### Required work:
Copy out exactly the lines from the first line of the material below through the line containing "pLDDT: mean 83.08, std", and nothing beyond them.

### Excerpted records:
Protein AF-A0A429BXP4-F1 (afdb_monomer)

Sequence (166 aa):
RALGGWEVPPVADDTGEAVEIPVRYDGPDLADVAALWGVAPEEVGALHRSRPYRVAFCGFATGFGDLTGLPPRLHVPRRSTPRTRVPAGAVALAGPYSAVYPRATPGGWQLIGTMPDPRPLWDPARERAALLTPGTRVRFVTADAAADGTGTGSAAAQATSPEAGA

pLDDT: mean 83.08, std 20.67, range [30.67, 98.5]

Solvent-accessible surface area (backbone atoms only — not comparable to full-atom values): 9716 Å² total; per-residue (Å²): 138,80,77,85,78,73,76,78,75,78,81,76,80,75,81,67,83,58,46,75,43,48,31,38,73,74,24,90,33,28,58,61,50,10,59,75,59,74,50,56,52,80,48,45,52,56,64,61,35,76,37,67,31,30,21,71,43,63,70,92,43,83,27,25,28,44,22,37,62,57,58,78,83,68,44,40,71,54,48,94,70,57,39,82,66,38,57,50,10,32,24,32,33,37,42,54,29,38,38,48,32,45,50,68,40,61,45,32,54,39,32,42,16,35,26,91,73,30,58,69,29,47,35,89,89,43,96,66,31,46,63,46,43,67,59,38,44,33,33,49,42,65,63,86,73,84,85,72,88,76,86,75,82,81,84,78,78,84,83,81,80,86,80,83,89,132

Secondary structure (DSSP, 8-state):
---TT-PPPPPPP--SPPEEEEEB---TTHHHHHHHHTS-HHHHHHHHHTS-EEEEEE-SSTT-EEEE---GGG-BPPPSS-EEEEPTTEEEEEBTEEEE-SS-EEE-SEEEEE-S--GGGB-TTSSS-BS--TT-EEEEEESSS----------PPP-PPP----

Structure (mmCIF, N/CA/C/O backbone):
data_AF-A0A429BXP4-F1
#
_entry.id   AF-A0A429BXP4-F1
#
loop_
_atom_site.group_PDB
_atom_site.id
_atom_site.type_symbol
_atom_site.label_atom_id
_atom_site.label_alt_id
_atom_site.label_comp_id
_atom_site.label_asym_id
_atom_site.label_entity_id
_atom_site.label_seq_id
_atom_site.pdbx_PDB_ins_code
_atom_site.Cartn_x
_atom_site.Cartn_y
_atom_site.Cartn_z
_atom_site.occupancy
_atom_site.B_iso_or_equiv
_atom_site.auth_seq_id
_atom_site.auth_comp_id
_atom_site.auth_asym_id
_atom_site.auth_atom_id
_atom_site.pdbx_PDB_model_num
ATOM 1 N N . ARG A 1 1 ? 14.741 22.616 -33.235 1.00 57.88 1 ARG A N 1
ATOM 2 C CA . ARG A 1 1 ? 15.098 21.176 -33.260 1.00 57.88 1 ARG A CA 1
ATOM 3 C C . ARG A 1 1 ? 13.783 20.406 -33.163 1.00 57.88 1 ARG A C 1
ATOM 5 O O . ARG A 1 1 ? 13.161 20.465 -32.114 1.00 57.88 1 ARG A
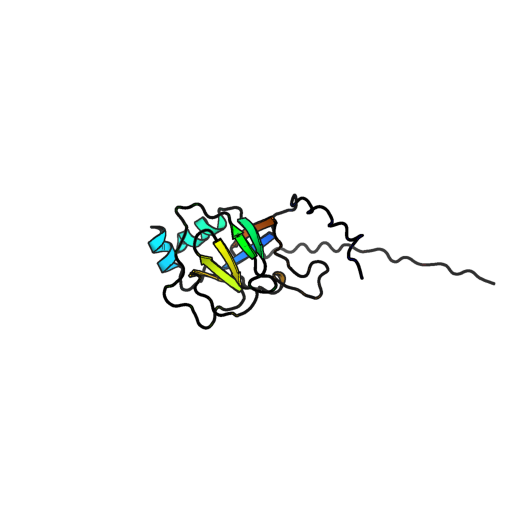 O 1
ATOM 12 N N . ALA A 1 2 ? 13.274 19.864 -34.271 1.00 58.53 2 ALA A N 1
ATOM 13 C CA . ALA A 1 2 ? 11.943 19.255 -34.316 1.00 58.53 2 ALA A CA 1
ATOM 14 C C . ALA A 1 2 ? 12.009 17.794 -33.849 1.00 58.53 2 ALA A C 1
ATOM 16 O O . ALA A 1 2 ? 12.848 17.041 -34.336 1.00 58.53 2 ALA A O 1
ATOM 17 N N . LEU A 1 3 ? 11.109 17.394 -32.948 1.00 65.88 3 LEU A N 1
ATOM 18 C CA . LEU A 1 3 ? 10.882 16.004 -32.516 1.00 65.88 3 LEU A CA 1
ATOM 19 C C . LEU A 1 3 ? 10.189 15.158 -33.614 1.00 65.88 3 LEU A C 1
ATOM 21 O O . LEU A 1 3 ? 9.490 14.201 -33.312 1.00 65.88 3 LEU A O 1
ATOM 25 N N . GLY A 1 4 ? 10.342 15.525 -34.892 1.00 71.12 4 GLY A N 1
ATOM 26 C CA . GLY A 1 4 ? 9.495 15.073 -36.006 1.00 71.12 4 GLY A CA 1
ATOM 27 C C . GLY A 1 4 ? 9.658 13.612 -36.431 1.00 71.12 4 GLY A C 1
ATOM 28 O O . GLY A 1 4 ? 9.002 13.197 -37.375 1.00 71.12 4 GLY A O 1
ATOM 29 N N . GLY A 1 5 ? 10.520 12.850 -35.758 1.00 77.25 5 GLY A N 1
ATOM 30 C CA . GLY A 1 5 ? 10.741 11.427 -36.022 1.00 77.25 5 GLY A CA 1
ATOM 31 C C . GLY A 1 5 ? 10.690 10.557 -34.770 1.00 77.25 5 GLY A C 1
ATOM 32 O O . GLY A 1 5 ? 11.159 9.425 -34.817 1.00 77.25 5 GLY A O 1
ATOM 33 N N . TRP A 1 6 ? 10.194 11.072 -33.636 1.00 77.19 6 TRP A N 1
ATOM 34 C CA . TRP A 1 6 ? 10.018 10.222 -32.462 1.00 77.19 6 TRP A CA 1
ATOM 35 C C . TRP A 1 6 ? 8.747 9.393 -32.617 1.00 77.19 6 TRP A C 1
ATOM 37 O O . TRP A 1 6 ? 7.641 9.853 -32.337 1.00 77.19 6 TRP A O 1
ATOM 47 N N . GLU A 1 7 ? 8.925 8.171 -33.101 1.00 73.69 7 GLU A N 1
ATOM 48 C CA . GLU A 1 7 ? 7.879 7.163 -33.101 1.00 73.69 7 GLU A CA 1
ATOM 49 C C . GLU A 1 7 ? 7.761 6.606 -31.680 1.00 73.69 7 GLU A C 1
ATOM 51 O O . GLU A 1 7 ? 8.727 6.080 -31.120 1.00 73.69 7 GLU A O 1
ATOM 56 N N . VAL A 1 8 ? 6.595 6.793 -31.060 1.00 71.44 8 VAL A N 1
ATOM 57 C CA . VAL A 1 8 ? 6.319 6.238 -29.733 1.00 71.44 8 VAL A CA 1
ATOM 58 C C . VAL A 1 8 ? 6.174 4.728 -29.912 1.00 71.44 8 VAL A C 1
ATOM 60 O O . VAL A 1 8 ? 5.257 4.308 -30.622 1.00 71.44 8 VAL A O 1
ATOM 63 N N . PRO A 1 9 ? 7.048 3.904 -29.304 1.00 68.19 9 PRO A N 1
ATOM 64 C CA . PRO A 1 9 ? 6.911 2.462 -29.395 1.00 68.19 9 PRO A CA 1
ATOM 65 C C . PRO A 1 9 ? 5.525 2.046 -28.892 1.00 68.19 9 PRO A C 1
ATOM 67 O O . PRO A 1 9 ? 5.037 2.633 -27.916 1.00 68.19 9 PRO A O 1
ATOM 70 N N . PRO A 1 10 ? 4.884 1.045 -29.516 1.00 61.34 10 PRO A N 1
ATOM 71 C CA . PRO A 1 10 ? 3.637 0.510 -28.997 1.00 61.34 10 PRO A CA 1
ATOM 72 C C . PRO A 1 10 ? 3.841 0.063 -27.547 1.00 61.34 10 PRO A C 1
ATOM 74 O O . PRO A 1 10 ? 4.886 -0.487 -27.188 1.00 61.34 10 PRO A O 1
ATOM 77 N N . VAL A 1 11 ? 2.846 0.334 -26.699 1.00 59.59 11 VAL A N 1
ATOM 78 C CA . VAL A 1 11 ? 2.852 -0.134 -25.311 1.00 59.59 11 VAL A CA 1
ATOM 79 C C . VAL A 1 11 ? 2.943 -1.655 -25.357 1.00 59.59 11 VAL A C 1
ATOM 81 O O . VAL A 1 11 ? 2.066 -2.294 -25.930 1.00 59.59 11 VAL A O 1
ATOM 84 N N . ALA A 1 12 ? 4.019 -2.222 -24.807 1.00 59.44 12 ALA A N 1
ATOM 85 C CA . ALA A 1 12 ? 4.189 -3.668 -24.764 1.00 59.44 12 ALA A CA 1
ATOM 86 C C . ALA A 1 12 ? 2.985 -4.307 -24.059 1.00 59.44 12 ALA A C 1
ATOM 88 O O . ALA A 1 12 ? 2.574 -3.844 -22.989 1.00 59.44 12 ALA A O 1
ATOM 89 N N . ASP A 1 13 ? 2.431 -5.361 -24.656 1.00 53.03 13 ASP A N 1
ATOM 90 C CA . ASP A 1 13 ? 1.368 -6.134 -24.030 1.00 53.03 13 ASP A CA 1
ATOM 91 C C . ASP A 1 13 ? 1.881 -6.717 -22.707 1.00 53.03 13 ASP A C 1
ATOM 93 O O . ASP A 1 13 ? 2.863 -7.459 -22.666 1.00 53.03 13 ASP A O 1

### Answer to this problem:
Protein AF-A0A429BXP4-F1 (afdb_monomer)

Sequence (166 aa):
RALGGWEVPPVADDTGEAVEIPVRYDGPDLADVAALWGVAPEEVGALHRSRPYRVAFCGFATGFGDLTGLPPRLHVPRRSTPRTRVPAGAVALAGPYSAVYPRATPGGWQLIGTMPDPRPLWDPARERAALLTPGTRVRFVTADAAADGTGTGSAAAQATSPEAGA

pLDDT: mean 83.08, std 20.67, range [30.67, 98.5]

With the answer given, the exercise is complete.